EXERCISE DIRECTIONS
When you reach the line containing "ATOM 44 C CA" in the entries below, begin reproducing lines exactly, and stop once the line containing "ATOM 77 C C ." is done.

RECORDS FOR THIS TASK
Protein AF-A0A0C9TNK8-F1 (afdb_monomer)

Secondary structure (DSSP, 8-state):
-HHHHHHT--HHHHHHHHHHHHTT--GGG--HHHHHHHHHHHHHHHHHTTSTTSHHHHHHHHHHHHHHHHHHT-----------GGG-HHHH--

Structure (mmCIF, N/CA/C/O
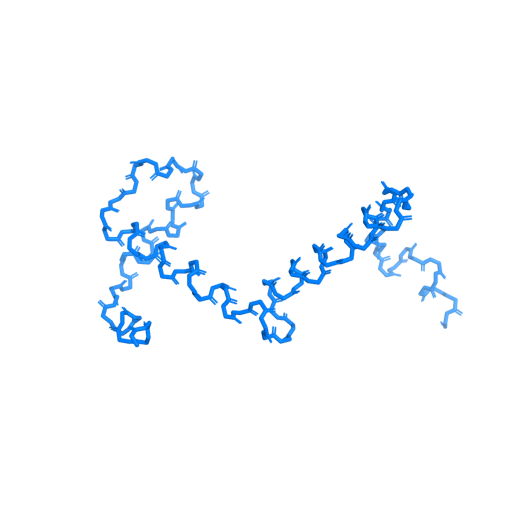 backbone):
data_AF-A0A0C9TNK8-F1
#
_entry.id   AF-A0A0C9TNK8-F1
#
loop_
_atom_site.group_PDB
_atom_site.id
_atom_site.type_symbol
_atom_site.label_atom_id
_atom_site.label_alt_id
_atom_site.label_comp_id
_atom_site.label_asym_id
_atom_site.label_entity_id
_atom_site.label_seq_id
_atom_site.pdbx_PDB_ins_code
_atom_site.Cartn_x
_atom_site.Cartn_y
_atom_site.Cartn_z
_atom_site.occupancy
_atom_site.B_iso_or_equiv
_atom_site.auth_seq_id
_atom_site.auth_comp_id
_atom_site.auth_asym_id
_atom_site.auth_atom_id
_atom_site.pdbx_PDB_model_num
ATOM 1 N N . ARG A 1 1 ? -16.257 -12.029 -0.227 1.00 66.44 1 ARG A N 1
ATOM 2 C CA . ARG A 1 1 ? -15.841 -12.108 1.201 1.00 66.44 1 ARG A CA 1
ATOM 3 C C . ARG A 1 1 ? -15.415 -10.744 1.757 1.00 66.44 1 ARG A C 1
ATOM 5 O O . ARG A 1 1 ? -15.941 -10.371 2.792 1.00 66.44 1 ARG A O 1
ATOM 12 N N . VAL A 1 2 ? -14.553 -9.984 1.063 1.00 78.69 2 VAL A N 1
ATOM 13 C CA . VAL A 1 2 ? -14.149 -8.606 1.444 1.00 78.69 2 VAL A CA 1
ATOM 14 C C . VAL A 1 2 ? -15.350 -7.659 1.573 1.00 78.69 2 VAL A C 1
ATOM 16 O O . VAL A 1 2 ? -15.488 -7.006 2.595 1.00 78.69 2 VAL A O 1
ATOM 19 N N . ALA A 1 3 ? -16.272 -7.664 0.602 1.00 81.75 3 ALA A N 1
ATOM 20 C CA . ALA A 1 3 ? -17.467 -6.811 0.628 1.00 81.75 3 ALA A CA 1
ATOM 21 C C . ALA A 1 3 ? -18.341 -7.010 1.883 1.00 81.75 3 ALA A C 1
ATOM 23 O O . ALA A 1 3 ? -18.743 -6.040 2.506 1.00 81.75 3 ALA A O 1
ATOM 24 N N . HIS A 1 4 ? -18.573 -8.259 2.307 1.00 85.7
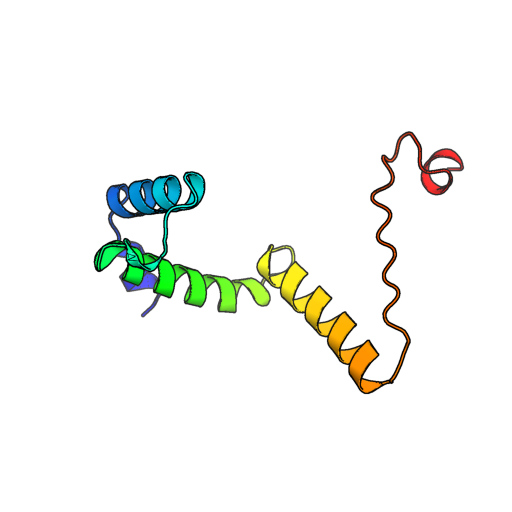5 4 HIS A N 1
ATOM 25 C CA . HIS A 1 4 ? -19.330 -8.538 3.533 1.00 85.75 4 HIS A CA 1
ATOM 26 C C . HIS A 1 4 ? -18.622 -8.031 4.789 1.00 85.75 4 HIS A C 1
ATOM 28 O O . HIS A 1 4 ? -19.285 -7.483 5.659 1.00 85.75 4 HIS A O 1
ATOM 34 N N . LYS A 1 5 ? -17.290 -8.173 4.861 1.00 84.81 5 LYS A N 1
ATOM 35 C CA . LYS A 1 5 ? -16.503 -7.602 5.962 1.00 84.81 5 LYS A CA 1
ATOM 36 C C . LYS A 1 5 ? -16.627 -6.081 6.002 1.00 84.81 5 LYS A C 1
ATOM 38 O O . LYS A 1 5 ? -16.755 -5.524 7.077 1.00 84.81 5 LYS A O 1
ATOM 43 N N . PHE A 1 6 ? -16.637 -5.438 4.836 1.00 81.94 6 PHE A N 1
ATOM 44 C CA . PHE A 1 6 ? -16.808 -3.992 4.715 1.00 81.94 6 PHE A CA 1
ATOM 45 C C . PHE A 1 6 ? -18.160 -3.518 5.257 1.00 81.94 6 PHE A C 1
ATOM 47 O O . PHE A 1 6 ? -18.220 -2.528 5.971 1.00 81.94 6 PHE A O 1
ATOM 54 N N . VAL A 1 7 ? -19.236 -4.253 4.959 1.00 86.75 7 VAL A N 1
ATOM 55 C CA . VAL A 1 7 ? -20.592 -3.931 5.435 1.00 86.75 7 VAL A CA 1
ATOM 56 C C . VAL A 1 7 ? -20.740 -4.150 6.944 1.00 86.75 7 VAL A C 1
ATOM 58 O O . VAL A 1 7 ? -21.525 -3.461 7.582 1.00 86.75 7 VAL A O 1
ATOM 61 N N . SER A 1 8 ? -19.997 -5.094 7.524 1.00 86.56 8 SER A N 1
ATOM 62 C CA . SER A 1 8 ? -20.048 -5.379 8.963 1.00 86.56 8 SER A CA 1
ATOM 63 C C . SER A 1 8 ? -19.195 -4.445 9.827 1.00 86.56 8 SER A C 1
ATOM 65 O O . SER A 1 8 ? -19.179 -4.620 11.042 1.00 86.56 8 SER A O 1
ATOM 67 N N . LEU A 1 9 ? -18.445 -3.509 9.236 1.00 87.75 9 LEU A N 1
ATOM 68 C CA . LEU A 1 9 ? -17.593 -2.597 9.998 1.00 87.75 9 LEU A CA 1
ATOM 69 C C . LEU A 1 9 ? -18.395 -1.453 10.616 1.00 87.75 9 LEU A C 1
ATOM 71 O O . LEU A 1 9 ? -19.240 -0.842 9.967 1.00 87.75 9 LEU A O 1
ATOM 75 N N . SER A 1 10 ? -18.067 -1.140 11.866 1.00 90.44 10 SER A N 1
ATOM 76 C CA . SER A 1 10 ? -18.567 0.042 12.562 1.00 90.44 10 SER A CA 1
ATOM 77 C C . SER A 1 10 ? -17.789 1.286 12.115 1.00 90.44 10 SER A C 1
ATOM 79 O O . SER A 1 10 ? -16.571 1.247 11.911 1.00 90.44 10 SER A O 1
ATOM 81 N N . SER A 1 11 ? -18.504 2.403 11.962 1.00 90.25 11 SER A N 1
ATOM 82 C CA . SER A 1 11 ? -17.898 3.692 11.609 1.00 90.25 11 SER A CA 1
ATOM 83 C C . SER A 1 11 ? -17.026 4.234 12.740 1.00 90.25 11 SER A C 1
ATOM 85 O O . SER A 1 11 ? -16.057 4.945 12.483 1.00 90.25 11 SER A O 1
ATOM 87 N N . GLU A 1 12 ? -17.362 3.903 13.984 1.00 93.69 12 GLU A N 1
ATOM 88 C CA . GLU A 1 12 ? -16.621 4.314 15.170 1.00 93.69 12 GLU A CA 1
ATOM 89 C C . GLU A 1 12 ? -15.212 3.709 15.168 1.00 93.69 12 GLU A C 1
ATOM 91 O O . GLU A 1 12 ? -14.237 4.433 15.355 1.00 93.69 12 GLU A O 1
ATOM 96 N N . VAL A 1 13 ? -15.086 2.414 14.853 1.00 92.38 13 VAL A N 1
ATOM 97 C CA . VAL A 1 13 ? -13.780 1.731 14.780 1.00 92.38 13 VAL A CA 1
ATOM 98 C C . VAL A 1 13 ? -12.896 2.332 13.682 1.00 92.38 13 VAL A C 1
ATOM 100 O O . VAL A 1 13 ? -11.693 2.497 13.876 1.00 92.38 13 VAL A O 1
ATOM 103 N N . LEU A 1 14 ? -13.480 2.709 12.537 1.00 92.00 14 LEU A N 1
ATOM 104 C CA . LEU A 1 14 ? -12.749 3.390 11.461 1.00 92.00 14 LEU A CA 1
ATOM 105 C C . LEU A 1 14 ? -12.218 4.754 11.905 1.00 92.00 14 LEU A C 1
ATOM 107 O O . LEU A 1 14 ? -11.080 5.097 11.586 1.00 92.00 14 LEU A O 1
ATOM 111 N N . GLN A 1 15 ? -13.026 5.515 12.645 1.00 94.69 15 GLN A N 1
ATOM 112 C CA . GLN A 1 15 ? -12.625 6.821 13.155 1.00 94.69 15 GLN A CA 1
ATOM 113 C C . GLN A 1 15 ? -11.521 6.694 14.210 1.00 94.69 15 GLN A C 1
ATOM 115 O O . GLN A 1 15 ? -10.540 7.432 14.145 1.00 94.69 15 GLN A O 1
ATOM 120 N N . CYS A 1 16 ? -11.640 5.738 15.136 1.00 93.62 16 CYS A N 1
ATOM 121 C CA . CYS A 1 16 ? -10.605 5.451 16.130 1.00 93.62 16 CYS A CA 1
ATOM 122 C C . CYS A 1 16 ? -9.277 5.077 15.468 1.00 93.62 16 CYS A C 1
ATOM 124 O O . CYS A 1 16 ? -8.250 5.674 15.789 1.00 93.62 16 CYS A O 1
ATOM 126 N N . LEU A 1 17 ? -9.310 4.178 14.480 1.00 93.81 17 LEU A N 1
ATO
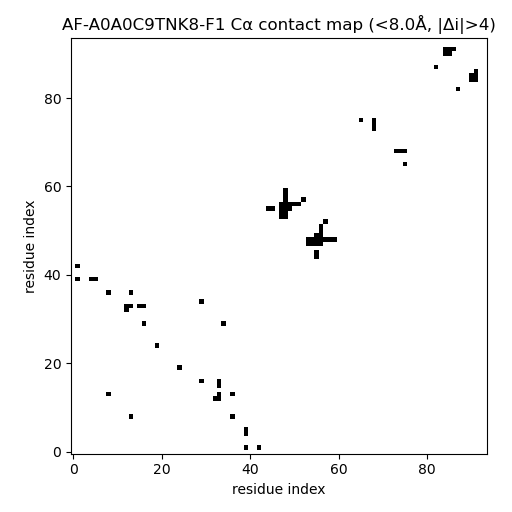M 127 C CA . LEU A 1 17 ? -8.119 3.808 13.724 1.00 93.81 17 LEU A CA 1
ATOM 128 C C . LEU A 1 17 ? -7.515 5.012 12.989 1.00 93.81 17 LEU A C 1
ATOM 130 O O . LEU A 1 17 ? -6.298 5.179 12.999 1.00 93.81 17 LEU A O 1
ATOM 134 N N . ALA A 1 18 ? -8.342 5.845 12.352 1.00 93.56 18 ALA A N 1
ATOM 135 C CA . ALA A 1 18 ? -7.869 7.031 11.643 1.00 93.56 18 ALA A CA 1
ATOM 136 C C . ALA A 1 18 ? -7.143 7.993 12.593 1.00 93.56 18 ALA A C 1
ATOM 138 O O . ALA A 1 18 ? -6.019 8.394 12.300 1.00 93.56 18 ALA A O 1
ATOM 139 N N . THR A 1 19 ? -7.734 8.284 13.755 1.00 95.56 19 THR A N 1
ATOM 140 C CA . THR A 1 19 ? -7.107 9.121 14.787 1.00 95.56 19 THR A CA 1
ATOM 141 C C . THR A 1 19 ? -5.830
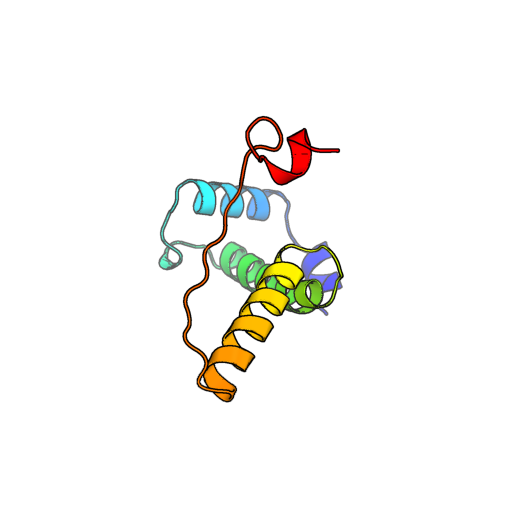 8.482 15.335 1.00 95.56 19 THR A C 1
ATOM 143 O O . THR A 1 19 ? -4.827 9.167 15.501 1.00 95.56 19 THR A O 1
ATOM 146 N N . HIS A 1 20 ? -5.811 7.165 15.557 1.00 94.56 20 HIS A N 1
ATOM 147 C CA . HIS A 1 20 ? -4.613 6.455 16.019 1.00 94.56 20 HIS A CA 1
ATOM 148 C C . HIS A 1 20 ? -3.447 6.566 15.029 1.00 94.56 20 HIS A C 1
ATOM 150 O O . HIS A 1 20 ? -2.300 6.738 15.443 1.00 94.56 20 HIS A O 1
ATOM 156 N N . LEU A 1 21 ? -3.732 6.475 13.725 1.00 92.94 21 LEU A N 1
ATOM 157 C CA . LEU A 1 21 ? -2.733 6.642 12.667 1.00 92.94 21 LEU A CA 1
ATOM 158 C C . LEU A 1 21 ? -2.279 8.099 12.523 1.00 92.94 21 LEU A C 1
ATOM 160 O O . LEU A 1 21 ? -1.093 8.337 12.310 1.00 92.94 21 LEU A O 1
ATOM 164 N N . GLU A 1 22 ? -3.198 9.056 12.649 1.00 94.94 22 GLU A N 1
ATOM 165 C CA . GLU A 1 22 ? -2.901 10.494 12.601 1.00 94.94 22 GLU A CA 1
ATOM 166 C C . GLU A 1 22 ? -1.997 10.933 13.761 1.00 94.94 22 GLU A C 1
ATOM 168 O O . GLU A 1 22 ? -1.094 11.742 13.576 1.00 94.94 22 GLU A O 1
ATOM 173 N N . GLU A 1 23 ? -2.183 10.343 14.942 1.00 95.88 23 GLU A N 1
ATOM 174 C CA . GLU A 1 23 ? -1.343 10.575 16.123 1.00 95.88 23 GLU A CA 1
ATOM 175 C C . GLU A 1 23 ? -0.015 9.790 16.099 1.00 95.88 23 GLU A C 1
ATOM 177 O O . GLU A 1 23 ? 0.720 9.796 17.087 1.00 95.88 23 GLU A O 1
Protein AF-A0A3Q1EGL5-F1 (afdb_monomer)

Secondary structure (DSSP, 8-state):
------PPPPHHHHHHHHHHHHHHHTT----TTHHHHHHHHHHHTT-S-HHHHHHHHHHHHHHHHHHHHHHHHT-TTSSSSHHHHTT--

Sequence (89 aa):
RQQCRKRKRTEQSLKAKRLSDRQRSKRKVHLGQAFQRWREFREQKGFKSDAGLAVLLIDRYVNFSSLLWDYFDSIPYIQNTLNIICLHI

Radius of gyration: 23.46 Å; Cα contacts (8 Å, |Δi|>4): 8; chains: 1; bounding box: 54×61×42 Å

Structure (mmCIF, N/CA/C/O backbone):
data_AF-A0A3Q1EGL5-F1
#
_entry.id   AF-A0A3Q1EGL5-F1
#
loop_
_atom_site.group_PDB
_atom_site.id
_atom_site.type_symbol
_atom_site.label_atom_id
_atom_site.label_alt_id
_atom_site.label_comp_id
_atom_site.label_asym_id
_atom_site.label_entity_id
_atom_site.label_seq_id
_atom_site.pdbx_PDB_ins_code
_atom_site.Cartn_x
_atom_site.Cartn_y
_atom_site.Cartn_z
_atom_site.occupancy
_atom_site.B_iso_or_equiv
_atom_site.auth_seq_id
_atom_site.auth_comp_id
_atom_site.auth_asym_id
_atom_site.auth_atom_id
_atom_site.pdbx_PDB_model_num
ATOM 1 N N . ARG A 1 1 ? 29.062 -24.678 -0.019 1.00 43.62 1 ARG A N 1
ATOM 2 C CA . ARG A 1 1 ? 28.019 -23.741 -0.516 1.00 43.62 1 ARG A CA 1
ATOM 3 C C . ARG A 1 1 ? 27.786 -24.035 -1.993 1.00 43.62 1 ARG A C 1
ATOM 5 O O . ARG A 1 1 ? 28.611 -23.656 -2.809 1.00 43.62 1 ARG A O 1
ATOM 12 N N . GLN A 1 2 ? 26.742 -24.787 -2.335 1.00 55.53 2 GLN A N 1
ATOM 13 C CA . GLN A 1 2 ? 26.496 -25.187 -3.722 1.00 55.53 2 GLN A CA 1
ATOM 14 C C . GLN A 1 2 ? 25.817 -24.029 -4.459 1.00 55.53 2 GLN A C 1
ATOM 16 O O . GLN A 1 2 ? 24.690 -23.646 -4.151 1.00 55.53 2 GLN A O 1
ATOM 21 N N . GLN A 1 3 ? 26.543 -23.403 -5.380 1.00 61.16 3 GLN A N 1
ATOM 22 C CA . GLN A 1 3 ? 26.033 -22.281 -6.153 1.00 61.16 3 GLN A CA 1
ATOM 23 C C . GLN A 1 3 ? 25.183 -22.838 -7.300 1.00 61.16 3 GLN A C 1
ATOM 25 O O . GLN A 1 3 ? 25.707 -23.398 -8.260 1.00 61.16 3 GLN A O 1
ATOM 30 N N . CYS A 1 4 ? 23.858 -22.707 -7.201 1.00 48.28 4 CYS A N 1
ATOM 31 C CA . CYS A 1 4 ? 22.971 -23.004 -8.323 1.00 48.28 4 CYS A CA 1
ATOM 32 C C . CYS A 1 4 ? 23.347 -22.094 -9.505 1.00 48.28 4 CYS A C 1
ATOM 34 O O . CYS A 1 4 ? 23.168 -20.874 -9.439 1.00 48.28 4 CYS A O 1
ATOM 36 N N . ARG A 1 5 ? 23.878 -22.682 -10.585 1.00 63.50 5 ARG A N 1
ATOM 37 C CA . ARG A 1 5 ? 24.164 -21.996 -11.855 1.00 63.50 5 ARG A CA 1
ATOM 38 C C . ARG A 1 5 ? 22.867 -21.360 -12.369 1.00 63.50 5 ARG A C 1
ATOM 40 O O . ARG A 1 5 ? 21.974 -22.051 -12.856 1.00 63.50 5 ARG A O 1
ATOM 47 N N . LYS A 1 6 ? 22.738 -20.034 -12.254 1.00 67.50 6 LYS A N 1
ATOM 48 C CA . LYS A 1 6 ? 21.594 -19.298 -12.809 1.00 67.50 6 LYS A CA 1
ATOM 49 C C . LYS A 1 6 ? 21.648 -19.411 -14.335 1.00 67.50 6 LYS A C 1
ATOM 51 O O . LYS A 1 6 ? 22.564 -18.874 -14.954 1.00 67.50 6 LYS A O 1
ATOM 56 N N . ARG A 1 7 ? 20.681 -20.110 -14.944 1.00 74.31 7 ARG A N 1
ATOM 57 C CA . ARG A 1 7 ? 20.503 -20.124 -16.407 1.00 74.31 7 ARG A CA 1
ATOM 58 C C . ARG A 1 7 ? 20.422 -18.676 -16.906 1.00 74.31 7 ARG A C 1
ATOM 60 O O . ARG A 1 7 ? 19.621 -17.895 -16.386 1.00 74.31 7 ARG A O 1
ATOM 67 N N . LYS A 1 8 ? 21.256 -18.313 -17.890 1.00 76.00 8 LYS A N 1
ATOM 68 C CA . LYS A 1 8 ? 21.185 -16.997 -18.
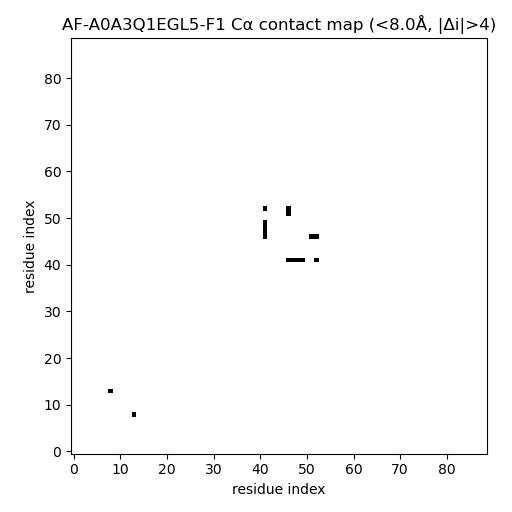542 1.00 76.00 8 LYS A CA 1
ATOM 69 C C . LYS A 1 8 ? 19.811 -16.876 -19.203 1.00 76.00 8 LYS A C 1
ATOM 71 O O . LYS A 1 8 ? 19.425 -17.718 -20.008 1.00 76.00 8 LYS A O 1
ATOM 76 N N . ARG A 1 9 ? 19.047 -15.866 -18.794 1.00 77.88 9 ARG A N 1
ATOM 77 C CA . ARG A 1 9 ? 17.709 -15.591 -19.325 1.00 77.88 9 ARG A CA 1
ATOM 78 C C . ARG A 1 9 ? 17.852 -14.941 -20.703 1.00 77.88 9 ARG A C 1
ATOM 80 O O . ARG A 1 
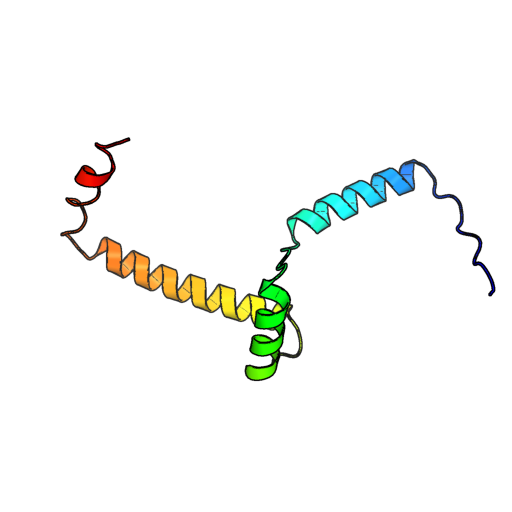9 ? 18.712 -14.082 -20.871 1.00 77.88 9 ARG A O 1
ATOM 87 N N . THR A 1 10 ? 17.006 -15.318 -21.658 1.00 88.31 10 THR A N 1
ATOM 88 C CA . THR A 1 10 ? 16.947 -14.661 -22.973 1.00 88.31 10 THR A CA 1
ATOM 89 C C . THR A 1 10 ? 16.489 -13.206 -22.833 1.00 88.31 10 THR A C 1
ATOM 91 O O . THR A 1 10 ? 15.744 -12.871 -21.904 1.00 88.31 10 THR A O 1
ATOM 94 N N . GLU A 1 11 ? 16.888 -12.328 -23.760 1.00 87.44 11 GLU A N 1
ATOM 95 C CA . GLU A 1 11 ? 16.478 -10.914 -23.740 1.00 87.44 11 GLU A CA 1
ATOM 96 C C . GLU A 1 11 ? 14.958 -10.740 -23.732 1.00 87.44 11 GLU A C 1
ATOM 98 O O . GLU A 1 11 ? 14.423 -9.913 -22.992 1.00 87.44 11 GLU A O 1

EXPECTED OUTPUT
ATOM 44 C CA . PHE A 1 6 ? -16.808 -3.992 4.715 1.00 81.94 6 PHE A CA 1
ATOM 45 C C . PHE A 1 6 ? -18.160 -3.518 5.257 1.00 81.94 6 PHE A C 1
ATOM 47 O O . PHE A 1 6 ? -18.220 -2.528 5.971 1.00 81.94 6 PHE A O 1
ATOM 54 N N . VAL A 1 7 ? -19.236 -4.253 4.959 1.00 86.75 7 VAL A N 1
ATOM 55 C CA . VAL A 1 7 ? -20.592 -3.931 5.435 1.00 86.75 7 VAL A CA 1
ATOM 56 C C . VAL A 1 7 ? -20.740 -4.150 6.944 1.00 86.75 7 VAL A C 1
ATOM 58 O O . VAL A 1 7 ? -21.525 -3.461 7.582 1.00 86.75 7 VAL A O 1
ATOM 61 N N . SER A 1 8 ? -19.997 -5.094 7.524 1.00 86.56 8 SER A N 1
ATOM 62 C CA . SER A 1 8 ? -20.048 -5.379 8.963 1.00 86.56 8 SER A CA 1
ATOM 63 C C . SER A 1 8 ? -19.195 -4.445 9.827 1.00 86.56 8 SER A C 1
ATOM 65 O O . SER A 1 8 ? -19.179 -4.620 11.042 1.00 86.56 8 SER A O 1
ATOM 67 N N . LEU A 1 9 ? -18.445 -3.509 9.236 1.00 87.75 9 LEU A N 1
ATOM 68 C CA . LEU A 1 9 ? -17.593 -2.597 9.998 1.00 87.75 9 LEU A CA 1
ATOM 69 C C . LEU A 1 9 ? -18.395 -1.453 10.616 1.00 87.75 9 LEU A C 1
ATOM 71 O O . LEU A 1 9 ? -19.240 -0.842 9.967 1.00 87.75 9 LEU A O 1
ATOM 75 N N . SER A 1 10 ? -18.067 -1.140 11.866 1.00 90.44 10 SER A N 1
ATOM 76 C CA . SER A 1 10 ? -18.567 0.042 12.562 1.00 90.44 10 SER A CA 1
ATOM 77 C C . SER A 1 10 ? -17.789 1.286 12.115 1.00 90.44 10 SER A C 1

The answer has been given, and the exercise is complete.